The most numerous are the fall-running and late-fall Chinook, which support both commercial and recreational fisheries. But this year, the organizers decided to close the fishing season along the California coast for the second time in history due to a significant decline in salmon numbers.

The California Department of Fish and Wildlife and the National Oceanic and Atmospheric Administration (NOAA) fisheries have agreed to include the tribe as a “co-equal” in decisions regarding efforts to rebuild salmon populations. The tribe agreed to share traditional ecological knowledge, just as their ancestors once did for fisheries expert Livingston Stone, who established the first Chinook salmon hatchery on the McCloud River in 1872.

The state’s Department of Fish and Wildlife also provided a $2.3 million grant to support the tribe’s efforts.

Chuck Bonham, director of the division, said the “co-management” agreement was long overdue.

“We can’t change the mistakes made in the past, but we have an obligation in the present to improve them,” Bonham said. “Through this agreement, we are bringing life back to McCloud River.”
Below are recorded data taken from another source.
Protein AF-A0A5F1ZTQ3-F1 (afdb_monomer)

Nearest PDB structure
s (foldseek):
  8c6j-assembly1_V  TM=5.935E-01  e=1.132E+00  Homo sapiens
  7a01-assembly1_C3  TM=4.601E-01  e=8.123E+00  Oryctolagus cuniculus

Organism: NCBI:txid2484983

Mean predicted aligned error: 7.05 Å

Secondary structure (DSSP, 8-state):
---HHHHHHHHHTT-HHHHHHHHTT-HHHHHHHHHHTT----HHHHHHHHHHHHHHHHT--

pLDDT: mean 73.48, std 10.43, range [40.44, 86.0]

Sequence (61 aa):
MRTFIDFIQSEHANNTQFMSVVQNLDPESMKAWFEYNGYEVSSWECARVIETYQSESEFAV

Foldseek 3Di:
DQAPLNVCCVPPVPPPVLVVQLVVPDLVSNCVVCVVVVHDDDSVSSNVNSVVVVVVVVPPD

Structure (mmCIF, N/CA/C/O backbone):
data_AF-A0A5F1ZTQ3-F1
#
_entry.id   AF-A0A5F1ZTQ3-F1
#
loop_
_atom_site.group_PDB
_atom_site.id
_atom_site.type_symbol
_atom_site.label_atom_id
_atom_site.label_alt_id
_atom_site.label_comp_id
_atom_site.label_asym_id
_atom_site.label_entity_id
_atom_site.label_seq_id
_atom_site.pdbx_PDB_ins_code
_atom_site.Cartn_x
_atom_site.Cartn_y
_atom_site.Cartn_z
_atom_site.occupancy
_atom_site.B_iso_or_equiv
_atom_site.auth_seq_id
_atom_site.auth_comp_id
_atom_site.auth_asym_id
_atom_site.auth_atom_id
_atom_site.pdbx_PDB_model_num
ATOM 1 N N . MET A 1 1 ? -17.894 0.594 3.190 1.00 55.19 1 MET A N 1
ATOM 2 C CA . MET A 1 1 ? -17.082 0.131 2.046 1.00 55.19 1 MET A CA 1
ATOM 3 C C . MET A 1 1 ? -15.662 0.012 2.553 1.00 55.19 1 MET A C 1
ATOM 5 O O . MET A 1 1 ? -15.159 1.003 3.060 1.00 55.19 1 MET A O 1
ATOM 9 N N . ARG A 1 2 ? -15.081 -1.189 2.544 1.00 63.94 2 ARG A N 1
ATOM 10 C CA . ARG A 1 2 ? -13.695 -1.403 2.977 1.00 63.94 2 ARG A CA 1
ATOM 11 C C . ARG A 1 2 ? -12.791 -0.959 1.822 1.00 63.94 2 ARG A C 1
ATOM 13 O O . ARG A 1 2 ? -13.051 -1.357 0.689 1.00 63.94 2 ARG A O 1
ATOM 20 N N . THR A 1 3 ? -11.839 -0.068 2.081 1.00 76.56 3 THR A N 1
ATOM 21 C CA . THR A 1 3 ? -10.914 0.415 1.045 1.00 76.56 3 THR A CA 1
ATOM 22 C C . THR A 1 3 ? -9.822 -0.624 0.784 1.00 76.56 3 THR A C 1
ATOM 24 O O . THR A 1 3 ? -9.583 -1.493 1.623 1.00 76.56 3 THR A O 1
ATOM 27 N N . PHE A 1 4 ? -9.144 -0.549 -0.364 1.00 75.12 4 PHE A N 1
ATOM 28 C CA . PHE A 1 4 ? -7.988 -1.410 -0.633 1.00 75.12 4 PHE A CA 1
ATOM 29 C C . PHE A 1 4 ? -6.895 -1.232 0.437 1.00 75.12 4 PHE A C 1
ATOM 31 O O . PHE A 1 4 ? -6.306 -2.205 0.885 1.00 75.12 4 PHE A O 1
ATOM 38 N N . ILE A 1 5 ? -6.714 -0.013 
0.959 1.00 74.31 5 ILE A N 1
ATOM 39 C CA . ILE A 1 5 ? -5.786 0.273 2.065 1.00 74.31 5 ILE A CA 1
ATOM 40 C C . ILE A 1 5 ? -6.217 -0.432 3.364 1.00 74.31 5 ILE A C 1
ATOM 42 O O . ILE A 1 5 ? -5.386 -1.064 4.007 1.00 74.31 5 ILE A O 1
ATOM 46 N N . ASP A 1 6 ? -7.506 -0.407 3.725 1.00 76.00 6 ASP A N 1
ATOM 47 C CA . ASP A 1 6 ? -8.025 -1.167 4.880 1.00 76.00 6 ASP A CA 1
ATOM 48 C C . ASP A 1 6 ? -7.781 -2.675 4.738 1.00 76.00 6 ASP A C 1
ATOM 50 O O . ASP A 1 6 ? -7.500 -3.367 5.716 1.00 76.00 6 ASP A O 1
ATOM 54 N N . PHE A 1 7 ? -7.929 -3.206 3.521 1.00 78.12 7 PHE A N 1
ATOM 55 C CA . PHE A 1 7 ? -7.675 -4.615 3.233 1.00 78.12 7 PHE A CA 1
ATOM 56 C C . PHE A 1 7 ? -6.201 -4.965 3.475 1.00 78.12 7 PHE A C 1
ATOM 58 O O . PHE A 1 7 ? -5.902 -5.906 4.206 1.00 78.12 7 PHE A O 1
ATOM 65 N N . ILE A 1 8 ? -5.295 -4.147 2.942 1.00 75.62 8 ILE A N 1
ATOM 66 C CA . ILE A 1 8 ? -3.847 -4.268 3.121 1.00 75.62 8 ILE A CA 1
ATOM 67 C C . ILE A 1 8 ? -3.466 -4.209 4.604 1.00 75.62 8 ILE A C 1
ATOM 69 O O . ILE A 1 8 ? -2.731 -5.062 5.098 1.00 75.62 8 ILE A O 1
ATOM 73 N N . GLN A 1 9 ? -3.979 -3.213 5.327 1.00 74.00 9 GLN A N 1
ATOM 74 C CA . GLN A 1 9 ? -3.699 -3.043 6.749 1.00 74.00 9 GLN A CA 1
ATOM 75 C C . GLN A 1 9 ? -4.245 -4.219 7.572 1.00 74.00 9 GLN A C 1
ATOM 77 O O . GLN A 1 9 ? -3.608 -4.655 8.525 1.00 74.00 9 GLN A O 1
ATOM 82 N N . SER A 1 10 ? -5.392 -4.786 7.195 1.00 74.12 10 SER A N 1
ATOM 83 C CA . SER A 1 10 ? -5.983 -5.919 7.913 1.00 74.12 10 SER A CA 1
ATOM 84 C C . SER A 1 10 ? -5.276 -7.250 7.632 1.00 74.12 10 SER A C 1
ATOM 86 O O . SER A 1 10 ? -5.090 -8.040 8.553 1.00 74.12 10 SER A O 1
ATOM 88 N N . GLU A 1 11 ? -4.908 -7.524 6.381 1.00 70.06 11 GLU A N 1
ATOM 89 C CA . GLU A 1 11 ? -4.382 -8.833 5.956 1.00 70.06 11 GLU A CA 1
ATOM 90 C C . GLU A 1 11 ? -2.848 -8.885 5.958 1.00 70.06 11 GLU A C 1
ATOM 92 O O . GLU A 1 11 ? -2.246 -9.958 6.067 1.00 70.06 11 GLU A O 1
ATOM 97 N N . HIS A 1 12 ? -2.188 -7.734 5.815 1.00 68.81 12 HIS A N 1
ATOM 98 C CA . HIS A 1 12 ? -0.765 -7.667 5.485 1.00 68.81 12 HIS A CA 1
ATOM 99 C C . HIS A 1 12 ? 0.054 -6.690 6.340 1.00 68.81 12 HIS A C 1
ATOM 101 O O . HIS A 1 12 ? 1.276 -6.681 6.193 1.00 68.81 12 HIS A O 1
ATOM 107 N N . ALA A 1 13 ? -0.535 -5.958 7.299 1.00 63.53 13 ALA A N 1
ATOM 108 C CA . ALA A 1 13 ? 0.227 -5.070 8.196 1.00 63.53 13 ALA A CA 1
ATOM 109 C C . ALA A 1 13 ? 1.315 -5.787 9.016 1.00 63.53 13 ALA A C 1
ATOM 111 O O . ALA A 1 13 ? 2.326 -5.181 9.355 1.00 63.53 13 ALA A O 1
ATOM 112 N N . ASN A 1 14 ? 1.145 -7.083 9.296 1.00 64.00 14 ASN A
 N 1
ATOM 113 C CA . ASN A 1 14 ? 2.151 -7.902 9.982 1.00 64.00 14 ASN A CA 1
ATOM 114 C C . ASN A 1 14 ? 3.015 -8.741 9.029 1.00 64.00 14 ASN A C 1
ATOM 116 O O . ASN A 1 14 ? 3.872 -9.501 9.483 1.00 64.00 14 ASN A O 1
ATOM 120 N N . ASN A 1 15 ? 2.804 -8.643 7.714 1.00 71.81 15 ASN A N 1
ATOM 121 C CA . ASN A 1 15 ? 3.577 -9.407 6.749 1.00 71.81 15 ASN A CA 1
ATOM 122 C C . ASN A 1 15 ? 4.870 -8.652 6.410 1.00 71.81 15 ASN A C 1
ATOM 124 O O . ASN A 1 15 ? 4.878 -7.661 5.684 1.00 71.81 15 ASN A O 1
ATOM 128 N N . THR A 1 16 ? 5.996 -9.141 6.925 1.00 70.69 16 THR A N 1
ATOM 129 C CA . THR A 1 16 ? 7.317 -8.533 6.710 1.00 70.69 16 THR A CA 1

The tribe’s “joint oversight” with NOAA Fisheries came about “because we collectively identified both the risks to the remaining population, but also the opportunities we had to come together and chart a new path for salmon recovery,” said Cathy Marcinkiwaj, the agency’s assistant regional director.

Last year, tribal members worked with state and federal biologists on a pilot project on the McCloud River, releasing thousands of overwintering salmon pups that were brought in from a nearby hatchery. By mid-December, more than 1,600 fish had been recovered, loaded into air coolers, and trucked downstream, where they were released to continue their journey.
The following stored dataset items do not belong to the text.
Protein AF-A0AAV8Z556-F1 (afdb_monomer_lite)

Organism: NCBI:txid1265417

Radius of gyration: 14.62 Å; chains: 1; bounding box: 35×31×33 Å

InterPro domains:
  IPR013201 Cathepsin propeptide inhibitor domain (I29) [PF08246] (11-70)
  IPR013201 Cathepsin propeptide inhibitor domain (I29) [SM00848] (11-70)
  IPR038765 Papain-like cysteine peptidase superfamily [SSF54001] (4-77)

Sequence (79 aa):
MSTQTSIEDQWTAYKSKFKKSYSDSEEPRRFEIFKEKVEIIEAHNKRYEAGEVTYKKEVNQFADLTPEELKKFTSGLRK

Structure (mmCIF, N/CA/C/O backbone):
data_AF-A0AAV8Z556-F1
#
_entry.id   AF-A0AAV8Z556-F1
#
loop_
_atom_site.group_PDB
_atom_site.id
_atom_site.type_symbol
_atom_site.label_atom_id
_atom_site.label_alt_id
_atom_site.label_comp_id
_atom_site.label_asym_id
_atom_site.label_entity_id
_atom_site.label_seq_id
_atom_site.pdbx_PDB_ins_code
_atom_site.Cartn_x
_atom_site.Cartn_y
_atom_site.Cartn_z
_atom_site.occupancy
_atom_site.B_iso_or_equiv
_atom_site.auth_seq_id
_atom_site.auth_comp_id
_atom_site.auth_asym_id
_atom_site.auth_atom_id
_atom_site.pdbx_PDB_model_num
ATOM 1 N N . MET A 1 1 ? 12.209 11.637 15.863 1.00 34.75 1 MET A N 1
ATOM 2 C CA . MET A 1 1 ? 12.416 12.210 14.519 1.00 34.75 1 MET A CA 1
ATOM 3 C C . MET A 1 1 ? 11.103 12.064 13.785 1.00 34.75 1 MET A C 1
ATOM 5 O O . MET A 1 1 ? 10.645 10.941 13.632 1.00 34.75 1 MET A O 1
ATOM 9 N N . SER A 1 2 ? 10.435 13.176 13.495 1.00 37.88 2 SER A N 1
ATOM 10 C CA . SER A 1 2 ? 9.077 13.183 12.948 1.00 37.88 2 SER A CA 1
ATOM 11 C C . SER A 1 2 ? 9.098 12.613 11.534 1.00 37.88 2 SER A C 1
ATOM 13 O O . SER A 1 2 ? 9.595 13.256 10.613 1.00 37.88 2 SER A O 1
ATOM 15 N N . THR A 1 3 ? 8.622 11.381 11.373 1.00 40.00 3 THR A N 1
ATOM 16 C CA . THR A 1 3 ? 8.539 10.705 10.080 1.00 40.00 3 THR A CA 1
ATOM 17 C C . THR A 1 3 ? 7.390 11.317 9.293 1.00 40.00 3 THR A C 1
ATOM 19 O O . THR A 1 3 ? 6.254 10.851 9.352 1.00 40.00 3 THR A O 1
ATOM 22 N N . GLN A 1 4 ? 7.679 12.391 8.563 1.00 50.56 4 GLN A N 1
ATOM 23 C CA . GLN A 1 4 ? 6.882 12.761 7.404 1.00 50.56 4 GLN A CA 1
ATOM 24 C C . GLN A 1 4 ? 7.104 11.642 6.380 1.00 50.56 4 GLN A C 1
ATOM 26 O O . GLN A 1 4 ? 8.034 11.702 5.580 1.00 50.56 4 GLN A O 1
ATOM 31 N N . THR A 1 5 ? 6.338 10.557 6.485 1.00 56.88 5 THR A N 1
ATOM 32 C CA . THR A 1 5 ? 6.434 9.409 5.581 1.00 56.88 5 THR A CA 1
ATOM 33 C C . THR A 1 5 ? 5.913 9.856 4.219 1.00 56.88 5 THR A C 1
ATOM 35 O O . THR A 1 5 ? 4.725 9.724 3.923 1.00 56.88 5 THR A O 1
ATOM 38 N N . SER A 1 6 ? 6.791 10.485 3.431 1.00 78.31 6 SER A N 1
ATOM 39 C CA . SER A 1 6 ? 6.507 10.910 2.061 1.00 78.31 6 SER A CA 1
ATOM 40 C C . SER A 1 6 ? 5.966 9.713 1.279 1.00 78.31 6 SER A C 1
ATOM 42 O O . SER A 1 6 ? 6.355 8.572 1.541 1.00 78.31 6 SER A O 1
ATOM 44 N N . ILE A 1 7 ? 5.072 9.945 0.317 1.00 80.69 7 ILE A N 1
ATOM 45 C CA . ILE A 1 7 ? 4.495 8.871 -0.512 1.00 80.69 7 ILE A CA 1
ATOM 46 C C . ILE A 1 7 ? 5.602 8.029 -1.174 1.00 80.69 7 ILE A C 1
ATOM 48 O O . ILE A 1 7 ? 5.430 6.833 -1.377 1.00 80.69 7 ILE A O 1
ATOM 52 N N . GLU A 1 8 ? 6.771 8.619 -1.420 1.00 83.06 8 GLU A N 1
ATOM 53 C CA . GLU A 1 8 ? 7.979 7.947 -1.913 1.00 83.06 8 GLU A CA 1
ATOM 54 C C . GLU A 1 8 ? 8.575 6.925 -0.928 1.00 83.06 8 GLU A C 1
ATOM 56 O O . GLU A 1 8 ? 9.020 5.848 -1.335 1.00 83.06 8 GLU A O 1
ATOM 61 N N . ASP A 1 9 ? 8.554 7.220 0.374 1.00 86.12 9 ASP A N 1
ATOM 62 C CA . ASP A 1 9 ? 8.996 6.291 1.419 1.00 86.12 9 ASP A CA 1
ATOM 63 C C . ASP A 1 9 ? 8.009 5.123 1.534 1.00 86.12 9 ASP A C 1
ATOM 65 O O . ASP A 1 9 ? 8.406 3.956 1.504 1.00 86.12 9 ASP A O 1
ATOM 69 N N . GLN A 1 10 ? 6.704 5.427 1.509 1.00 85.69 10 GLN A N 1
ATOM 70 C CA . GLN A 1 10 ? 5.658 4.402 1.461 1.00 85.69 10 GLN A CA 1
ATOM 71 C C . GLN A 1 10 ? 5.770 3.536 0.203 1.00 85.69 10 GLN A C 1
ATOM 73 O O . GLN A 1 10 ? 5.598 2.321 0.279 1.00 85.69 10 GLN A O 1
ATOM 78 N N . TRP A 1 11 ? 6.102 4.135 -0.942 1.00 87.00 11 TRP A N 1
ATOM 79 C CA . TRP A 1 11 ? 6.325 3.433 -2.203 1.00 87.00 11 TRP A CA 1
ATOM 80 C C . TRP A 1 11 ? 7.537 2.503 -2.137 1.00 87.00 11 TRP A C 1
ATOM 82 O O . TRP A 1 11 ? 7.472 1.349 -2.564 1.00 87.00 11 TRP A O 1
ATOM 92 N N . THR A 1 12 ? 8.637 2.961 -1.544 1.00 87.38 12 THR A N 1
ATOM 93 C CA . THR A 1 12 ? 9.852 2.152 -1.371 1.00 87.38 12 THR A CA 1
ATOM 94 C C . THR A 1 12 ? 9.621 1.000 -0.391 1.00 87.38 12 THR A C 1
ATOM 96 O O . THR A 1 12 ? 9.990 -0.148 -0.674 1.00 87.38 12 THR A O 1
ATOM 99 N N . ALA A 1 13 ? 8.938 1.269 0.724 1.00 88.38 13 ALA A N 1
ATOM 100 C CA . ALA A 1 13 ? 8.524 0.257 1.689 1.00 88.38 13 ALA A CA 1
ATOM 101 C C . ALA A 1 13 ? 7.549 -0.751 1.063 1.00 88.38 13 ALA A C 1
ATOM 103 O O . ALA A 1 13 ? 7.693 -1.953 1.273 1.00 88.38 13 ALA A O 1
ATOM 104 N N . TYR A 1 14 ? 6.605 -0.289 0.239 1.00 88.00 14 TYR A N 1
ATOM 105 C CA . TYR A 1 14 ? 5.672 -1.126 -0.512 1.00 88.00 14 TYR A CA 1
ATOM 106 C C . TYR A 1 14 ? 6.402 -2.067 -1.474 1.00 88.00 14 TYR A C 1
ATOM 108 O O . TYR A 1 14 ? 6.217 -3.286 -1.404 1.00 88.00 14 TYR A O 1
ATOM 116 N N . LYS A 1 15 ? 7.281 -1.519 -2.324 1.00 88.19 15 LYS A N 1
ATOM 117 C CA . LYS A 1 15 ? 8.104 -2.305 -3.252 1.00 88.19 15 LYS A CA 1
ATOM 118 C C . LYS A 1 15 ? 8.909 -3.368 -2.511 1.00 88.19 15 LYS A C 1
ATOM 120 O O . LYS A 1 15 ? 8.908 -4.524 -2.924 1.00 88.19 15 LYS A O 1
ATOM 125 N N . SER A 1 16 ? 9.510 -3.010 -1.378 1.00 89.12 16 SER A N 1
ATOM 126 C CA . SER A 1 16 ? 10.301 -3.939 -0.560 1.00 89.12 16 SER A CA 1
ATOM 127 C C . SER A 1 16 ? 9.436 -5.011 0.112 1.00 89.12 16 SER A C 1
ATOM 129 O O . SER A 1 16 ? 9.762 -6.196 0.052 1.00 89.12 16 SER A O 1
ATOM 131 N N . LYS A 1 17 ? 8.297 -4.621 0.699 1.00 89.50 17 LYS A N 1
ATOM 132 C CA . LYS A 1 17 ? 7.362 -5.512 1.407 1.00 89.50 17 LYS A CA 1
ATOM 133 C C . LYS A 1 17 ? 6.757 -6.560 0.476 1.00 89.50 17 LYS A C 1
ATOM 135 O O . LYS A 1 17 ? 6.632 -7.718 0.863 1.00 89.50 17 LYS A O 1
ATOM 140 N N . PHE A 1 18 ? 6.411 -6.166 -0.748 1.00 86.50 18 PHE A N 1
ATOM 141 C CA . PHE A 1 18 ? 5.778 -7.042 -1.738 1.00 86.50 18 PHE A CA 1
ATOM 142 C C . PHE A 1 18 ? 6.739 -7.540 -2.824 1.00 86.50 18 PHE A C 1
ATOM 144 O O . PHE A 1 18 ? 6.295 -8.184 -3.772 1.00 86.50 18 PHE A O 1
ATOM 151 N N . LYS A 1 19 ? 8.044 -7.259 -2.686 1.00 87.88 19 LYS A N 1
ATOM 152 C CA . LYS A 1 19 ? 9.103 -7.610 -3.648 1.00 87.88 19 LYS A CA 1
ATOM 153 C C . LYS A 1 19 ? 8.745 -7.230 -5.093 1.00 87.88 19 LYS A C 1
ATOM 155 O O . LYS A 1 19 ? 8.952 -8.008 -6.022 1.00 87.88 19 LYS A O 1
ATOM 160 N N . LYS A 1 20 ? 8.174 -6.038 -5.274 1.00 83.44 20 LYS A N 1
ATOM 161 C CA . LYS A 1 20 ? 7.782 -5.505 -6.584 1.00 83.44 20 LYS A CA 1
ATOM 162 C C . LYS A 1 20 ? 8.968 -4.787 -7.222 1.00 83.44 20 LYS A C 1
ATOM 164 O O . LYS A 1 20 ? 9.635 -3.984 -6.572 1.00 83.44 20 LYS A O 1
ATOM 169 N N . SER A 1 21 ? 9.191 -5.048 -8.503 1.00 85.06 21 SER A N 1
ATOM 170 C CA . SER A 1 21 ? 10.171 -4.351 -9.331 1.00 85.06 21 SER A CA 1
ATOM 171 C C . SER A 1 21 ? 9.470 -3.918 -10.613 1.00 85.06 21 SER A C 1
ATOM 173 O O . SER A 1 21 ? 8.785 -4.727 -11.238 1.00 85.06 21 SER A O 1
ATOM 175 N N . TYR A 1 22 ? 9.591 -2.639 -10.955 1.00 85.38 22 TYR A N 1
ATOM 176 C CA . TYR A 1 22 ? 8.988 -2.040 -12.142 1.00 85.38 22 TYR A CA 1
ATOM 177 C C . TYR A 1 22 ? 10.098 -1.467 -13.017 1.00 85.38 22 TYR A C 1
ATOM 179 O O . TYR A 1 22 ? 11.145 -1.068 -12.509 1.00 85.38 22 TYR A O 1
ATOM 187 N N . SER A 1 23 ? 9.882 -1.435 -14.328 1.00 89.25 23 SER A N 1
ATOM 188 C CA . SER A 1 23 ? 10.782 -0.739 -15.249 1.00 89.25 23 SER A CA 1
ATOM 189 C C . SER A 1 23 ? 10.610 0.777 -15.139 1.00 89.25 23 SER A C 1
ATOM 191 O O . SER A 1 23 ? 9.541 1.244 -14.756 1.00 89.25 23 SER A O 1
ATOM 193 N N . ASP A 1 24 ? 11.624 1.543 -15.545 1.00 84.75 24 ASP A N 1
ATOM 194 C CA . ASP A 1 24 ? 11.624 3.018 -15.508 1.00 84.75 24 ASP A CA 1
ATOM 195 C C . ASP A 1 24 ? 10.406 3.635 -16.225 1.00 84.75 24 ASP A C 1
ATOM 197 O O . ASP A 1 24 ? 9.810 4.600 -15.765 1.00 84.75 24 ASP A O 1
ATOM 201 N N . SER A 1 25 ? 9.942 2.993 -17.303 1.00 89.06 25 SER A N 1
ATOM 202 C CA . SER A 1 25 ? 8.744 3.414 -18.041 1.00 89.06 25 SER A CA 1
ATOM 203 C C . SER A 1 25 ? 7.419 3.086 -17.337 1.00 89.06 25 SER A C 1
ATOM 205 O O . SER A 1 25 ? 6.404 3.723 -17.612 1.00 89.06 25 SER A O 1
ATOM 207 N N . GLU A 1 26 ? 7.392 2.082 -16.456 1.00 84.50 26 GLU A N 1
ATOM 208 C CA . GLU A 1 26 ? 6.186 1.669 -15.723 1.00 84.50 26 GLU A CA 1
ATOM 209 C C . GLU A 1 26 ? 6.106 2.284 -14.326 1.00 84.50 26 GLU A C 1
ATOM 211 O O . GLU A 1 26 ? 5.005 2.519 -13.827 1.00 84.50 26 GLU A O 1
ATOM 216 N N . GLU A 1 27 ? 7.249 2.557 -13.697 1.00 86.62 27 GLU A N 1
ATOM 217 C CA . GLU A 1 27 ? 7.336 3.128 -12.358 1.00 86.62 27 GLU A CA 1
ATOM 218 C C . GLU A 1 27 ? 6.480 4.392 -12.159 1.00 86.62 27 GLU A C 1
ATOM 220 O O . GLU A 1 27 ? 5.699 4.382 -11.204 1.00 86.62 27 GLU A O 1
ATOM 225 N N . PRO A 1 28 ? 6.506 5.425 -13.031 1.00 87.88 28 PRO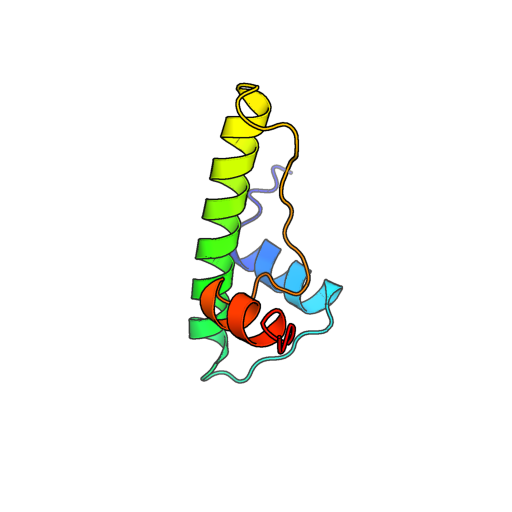 A N 1
ATOM 226 C CA . PRO A 1 28 ? 5.686 6.621 -12.829 1.00 87.88 28 PRO A CA 1
ATOM 227 C C . PRO A 1 28 ? 4.190 6.294 -12.835 1.00 87.88 28 PRO A C 1
ATOM 229 O O . PRO A 1 28 ? 3.465 6.684 -11.923 1.00 87.88 28 PRO A O 1
ATOM 232 N N . ARG A 1 29 ? 3.737 5.472 -13.788 1.00 88.06 29 ARG A N 1
ATOM 233 C CA . ARG A 1 29 ? 2.332 5.058 -13.881 1.00 88.06 29 ARG A CA 1
ATOM 234 C C . ARG A 1 29 ? 1.894 4.262 -12.649 1.00 88.06 29 ARG A C 1
ATOM 236 O O . ARG A 1 29 ? 0.782 4.431 -12.157 1.00 88.06 29 ARG A O 1
ATOM 243 N N . ARG A 1 30 ? 2.749 3.365 -12.150 1.00 87.56 30 ARG A N 1
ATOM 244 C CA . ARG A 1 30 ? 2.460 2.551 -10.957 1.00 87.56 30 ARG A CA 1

State officials also tested a system for collecting young salmon in Lake Shasta.

Plans for this year are yet to be determined, but the new agreements “give us more confidence that we can make a similar joint effort to move the winter to McCloud again this year,” said Michael Milstein, a spokesman for NOAA Fisheries.

Daniel Cordalis, co-director of Ridges to Riffles, an indigenous protection group, said the agreements provide an example of how government agencies can work with indigenous leaders to restore ecosystems.

“We believe that a lot of the restoration work can and should be done with the support of the indigenous communities that are there,” Cordalis said. “Having them as part of all these restoration projects, and having a voice to be a part of, is incredibly important to the longevity and durability of the restoration.”

Cisk said government officials’ willingness to include the tribe marks a significant change.

“They actually let us sit at the table. Before, they wouldn’t even let us be on the steering committee,” she said.

Sisk said she hopes to be able to repopulate the fish population in New Zealand within three years. “We need to think creatively,” she said.

Sisk said she hopes government biologists will focus on studying how to “conserve wild fish” to help them survive. She said she also hopes that once the salmon return to the McCloud River, the 126 members of the tribe may also be able to regain their home and thrive along the river.

“We think whatever happens to salmon happens to us,” she said.

2023 Los Angeles Times

Distributed by Tribune Content Agency, LLC.